• **RAW DATA**:
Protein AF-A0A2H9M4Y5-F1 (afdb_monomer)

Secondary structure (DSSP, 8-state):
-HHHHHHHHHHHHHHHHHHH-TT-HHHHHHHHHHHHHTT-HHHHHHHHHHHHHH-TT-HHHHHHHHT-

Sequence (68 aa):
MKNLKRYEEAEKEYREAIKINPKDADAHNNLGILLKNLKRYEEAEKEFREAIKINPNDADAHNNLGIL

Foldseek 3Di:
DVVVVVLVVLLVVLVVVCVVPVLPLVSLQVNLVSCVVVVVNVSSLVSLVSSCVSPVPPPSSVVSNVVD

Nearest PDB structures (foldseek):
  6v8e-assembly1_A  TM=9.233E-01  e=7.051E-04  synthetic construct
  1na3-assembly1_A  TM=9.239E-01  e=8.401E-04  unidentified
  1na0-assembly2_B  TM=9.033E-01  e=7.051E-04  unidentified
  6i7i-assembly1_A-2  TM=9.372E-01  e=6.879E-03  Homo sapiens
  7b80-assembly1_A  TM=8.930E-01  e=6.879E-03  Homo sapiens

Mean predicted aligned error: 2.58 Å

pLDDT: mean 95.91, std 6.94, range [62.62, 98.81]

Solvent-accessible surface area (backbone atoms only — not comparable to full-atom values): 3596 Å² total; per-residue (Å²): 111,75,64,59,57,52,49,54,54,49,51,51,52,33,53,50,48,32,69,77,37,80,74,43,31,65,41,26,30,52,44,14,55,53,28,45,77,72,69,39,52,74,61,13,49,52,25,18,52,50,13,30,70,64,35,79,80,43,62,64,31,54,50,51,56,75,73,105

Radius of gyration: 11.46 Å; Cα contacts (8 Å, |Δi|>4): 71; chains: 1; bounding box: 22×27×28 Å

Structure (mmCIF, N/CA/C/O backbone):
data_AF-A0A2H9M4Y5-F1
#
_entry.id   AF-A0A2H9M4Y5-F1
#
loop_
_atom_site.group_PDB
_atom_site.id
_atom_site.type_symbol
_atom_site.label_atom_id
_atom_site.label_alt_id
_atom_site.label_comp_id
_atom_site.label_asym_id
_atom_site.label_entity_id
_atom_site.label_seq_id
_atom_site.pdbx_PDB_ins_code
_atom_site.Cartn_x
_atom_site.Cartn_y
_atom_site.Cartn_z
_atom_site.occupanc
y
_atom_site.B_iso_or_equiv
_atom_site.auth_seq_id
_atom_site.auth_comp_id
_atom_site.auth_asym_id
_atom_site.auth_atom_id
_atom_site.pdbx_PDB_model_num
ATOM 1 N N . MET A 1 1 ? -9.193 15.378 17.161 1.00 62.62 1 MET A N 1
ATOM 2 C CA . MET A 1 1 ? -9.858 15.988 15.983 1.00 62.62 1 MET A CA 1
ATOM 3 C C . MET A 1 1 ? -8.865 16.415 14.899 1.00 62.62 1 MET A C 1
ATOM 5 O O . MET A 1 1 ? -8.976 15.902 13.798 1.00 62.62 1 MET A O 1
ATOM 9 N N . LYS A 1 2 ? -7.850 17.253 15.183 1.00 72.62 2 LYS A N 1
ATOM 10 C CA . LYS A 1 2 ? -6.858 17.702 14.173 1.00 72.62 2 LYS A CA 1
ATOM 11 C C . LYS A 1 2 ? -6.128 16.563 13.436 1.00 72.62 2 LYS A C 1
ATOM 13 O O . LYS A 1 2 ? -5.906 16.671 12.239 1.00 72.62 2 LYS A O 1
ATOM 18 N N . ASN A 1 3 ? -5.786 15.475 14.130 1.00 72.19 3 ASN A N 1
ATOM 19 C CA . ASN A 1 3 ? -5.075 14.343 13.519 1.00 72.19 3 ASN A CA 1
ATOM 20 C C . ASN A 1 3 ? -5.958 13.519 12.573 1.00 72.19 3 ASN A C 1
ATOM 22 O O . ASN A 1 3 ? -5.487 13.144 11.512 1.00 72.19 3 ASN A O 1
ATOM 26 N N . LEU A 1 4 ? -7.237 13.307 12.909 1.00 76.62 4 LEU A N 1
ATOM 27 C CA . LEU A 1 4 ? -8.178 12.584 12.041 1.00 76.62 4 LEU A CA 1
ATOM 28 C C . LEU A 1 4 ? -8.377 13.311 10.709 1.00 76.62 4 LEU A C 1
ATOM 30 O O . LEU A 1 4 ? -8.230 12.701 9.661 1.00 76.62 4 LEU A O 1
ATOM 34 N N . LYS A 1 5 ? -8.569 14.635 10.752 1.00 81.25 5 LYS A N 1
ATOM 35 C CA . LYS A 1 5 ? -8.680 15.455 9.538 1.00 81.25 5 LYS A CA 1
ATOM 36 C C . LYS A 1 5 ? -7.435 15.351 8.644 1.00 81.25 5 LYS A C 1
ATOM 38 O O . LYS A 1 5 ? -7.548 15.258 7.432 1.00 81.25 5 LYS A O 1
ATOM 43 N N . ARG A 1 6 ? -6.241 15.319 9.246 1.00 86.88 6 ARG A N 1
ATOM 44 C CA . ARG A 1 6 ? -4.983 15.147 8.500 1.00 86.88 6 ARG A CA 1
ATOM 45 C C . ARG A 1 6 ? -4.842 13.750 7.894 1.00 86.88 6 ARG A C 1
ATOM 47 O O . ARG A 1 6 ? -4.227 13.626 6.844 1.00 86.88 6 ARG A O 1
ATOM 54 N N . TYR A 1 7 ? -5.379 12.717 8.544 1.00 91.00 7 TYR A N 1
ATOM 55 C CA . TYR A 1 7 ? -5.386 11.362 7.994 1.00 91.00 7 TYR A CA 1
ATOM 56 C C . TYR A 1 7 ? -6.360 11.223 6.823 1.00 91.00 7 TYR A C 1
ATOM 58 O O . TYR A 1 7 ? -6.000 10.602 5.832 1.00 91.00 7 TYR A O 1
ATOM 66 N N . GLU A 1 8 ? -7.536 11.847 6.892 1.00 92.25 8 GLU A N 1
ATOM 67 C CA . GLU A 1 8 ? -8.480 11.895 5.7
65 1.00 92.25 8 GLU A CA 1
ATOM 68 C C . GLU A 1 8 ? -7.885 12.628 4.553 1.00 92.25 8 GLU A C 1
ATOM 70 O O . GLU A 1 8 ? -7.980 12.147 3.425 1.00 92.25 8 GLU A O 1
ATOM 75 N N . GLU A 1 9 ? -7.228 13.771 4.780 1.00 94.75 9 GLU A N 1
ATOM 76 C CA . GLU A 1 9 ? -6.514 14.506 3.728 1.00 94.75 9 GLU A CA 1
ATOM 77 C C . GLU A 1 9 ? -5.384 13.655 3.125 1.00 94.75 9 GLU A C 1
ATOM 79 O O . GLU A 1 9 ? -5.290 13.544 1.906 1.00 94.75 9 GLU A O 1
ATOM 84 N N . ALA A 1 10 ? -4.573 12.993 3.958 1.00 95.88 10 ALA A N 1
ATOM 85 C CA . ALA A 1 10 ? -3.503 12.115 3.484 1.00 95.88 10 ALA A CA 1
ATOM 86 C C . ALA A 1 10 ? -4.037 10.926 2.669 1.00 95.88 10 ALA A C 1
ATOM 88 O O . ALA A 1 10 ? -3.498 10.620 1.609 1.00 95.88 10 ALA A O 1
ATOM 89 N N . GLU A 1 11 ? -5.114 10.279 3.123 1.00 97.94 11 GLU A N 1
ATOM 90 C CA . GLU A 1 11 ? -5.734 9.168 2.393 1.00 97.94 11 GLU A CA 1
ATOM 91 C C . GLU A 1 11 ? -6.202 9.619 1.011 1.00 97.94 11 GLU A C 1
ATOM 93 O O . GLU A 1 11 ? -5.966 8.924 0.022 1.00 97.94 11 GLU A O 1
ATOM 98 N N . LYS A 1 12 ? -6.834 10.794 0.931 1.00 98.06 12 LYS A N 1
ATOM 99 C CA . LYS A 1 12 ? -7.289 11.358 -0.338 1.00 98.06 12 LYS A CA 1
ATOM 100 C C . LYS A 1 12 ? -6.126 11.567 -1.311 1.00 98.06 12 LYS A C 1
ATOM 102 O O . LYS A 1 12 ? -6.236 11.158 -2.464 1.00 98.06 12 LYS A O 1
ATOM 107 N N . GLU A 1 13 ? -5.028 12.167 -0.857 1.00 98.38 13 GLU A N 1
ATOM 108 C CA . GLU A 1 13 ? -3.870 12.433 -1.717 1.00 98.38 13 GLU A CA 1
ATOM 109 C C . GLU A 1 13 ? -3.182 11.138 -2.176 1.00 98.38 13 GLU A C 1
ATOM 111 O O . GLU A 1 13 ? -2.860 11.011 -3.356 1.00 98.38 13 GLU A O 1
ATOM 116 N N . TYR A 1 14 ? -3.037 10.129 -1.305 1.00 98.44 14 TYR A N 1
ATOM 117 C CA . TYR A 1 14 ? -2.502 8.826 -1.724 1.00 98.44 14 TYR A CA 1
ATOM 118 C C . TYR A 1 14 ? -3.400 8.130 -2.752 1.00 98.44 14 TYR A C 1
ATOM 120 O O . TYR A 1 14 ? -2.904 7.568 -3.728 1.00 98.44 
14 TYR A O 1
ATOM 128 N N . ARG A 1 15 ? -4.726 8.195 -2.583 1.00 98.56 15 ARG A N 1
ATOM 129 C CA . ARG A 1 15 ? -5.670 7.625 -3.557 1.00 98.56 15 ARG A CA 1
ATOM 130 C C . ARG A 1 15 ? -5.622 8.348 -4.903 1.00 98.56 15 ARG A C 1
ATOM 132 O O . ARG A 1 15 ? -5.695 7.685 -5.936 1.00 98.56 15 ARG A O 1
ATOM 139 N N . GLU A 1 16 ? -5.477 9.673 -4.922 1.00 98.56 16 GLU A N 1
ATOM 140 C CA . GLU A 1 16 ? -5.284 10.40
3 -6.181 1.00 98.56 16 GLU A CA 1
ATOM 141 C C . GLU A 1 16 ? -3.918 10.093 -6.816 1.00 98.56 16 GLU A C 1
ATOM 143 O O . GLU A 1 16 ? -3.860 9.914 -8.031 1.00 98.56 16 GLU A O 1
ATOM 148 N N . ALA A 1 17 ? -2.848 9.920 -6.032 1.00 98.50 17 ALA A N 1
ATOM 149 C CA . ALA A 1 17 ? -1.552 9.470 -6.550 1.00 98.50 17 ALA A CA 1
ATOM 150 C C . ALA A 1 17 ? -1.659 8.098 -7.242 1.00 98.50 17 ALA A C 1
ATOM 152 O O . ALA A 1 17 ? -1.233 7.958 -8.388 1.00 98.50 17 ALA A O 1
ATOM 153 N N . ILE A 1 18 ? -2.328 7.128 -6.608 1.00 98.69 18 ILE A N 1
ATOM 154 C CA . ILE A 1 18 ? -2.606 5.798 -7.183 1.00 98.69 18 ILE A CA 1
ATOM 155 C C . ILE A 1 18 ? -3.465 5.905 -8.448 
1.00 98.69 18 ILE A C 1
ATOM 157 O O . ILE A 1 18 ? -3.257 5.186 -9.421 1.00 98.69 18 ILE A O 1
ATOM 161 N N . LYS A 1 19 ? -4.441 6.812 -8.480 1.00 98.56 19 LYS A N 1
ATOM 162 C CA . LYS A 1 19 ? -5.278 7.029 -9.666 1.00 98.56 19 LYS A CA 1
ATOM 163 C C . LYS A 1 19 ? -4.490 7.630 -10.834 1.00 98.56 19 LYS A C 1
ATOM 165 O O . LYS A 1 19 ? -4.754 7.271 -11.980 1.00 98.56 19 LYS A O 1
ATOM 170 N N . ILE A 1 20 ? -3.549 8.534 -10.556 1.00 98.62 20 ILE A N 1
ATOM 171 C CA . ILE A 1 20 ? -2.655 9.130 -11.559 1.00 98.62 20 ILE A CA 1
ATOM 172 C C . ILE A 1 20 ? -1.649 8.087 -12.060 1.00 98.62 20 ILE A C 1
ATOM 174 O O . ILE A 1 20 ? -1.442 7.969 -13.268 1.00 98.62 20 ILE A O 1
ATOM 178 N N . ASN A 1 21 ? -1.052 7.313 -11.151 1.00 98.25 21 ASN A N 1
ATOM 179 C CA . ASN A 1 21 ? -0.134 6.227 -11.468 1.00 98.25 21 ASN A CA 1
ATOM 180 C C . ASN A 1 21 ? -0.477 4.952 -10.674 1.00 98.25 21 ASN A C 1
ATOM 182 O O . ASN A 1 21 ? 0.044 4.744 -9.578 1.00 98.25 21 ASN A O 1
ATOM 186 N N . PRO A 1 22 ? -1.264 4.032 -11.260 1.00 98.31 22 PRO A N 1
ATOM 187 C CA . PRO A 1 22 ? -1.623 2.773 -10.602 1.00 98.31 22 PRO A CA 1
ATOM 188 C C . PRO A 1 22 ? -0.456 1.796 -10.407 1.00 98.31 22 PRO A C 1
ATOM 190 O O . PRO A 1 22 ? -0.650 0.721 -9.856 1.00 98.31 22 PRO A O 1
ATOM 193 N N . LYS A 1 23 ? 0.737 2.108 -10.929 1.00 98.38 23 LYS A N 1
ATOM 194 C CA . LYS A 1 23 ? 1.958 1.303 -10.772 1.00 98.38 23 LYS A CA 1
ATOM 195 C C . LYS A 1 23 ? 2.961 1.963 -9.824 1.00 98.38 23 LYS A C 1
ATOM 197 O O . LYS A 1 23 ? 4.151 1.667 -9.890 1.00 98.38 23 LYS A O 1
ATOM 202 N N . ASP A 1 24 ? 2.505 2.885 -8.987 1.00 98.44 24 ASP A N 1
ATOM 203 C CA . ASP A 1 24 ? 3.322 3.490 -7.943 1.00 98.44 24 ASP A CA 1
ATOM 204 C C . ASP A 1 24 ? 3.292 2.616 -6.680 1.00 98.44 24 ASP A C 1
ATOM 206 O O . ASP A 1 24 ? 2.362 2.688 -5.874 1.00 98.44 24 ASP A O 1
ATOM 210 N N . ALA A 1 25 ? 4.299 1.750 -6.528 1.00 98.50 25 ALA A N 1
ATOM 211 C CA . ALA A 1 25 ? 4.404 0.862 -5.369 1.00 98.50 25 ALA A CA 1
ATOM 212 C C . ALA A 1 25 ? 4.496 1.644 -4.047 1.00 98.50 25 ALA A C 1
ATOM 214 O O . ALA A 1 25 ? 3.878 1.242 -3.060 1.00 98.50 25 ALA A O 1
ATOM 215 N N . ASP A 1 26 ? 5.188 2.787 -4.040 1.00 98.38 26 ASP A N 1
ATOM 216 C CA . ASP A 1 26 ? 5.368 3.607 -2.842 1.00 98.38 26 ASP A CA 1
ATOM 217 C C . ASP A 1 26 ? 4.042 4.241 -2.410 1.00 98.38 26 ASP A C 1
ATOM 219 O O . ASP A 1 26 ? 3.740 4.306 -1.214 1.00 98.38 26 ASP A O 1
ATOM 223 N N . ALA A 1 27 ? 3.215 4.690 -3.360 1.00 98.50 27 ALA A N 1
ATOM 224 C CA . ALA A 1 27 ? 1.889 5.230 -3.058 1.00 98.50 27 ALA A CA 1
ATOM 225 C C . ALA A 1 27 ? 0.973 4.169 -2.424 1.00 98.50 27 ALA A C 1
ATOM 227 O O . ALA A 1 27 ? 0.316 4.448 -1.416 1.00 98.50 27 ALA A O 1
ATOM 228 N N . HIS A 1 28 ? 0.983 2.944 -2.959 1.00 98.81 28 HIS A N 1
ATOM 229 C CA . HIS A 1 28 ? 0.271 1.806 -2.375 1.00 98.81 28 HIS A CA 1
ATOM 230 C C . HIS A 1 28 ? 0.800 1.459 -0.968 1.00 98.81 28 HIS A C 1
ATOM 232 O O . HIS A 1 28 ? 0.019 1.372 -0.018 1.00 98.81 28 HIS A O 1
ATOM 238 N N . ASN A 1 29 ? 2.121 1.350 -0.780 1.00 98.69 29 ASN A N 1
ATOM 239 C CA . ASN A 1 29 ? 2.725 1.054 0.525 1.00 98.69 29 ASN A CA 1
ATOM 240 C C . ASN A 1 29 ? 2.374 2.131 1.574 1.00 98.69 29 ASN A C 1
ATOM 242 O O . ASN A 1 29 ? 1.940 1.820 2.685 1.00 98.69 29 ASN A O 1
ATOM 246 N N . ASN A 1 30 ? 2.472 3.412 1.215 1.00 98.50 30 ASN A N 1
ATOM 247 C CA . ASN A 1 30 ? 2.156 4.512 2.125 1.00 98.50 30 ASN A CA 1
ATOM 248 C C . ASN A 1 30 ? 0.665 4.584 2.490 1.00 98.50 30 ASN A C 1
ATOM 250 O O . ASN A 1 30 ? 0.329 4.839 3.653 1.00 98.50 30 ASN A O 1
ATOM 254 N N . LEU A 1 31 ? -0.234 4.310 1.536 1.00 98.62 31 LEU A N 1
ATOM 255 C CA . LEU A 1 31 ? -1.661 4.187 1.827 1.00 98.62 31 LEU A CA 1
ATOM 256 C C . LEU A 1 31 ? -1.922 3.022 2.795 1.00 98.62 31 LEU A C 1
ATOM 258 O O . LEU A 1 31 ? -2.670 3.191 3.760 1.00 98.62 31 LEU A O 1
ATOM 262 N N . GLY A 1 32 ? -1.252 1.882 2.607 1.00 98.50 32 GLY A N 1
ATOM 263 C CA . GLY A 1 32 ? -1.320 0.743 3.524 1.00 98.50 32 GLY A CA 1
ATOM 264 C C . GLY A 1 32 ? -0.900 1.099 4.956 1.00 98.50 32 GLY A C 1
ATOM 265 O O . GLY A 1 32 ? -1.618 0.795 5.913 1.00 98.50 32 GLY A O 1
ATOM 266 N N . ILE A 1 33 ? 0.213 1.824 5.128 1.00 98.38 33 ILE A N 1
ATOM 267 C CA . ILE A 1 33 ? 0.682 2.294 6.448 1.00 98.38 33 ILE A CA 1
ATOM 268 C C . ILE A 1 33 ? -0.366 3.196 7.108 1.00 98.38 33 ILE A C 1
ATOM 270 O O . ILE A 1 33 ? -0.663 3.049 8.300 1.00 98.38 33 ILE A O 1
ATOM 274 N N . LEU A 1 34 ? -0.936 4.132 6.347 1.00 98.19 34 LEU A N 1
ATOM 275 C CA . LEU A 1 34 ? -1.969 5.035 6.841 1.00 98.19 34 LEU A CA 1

---

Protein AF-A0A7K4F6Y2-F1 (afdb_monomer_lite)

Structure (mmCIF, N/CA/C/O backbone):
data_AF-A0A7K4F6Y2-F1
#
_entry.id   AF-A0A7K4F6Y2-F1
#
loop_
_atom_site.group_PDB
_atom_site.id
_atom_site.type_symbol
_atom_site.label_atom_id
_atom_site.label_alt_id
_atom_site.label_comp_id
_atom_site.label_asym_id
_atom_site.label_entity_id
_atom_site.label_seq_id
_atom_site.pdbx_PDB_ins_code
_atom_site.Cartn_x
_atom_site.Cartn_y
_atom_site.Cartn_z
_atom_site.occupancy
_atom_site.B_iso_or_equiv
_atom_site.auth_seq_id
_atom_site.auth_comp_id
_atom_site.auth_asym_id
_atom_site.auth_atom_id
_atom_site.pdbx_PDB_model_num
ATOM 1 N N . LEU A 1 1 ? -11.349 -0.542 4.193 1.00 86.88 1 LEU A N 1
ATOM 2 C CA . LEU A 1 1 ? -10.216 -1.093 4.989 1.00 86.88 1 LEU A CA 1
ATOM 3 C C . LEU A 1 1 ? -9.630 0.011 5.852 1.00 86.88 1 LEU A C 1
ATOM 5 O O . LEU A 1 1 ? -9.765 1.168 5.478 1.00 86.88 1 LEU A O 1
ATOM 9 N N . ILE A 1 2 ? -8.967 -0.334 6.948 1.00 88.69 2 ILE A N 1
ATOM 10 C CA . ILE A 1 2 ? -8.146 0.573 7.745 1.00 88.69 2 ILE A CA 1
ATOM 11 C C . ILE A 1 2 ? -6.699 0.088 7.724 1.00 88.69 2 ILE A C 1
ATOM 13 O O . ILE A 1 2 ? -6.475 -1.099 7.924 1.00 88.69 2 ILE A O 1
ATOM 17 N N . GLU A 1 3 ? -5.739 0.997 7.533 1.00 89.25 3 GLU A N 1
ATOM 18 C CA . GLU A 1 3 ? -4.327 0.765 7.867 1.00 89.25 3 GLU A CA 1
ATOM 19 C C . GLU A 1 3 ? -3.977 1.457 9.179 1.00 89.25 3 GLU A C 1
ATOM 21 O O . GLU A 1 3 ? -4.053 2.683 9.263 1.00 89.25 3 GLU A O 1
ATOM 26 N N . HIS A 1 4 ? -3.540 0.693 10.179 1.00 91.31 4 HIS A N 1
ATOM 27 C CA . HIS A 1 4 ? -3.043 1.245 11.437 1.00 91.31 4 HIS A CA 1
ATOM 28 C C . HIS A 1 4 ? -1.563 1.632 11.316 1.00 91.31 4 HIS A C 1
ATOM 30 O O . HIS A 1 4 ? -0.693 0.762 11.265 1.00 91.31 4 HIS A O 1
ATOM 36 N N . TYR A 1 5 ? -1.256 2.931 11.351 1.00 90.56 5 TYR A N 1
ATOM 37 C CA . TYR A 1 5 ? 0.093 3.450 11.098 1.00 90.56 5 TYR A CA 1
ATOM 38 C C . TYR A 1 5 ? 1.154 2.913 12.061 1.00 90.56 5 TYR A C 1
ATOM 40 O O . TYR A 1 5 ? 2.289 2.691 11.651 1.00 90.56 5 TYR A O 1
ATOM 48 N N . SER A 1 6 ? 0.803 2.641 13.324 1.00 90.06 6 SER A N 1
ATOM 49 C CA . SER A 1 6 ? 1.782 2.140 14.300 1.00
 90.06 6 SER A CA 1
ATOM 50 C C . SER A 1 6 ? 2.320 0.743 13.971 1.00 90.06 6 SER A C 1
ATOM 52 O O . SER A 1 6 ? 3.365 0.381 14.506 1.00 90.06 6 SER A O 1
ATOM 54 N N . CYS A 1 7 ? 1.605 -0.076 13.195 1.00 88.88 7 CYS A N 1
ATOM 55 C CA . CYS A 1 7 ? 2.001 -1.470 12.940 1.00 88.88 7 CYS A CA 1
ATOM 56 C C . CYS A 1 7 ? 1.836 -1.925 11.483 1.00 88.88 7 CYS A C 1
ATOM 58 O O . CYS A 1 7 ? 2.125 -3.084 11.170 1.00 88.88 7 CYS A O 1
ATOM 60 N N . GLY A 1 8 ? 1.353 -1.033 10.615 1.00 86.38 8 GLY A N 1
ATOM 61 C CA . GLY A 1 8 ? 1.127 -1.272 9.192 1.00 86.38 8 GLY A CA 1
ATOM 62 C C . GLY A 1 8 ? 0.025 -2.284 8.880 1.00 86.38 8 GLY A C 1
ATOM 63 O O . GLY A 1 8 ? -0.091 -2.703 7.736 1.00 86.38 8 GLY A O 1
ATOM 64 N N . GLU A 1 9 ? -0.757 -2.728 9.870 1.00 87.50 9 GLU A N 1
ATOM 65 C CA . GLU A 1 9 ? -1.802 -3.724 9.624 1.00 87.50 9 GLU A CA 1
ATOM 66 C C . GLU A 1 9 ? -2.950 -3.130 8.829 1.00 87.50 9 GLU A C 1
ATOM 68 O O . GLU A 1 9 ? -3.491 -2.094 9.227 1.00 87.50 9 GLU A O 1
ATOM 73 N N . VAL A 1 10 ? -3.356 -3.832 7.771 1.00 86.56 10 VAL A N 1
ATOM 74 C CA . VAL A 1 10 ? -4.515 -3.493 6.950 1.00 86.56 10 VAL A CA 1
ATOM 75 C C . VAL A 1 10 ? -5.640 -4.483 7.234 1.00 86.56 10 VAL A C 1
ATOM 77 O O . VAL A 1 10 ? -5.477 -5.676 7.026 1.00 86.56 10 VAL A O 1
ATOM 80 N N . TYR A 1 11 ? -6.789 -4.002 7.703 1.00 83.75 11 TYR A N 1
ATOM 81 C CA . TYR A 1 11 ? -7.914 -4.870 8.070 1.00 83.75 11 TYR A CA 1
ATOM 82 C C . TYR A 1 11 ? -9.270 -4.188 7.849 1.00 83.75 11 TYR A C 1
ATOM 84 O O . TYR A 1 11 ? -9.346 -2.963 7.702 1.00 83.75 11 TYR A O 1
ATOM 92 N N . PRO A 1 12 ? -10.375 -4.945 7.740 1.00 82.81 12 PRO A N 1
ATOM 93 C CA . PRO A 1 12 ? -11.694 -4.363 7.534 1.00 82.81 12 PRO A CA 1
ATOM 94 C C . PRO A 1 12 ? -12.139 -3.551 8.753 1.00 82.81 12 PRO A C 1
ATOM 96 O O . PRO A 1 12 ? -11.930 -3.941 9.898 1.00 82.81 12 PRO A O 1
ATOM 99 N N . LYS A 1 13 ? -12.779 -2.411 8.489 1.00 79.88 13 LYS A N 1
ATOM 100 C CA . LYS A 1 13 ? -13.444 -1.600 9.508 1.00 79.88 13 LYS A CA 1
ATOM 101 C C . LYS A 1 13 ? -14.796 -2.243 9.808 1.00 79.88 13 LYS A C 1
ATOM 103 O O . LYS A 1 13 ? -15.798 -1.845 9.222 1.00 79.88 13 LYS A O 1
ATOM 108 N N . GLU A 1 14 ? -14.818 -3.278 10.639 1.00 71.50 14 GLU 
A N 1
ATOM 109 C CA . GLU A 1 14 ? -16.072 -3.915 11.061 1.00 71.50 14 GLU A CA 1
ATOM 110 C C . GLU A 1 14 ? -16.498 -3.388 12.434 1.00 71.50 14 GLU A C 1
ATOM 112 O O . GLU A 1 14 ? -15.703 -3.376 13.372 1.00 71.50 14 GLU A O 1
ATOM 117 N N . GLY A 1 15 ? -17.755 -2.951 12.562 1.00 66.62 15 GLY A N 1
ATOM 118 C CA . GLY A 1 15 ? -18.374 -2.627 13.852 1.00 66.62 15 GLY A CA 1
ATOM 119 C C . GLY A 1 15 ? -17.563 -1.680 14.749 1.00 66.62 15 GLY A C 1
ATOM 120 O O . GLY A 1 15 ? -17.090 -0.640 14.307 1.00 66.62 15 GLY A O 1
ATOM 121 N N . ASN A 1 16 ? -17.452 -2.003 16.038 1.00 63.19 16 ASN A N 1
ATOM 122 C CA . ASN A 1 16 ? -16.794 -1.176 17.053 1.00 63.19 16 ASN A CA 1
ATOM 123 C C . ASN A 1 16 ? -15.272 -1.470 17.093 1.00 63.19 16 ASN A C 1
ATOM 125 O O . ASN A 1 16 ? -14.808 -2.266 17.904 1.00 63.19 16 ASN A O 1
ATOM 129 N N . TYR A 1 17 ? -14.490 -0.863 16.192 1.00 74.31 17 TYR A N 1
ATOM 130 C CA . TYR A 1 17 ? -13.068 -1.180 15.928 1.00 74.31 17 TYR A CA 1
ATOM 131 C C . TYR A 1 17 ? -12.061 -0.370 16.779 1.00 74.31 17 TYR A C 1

• **WORK ITEM**:
The response is to be a bare number: the tally of lines in the listing above with the word "Homo".

• **PROBLEM SOLUTION**:
2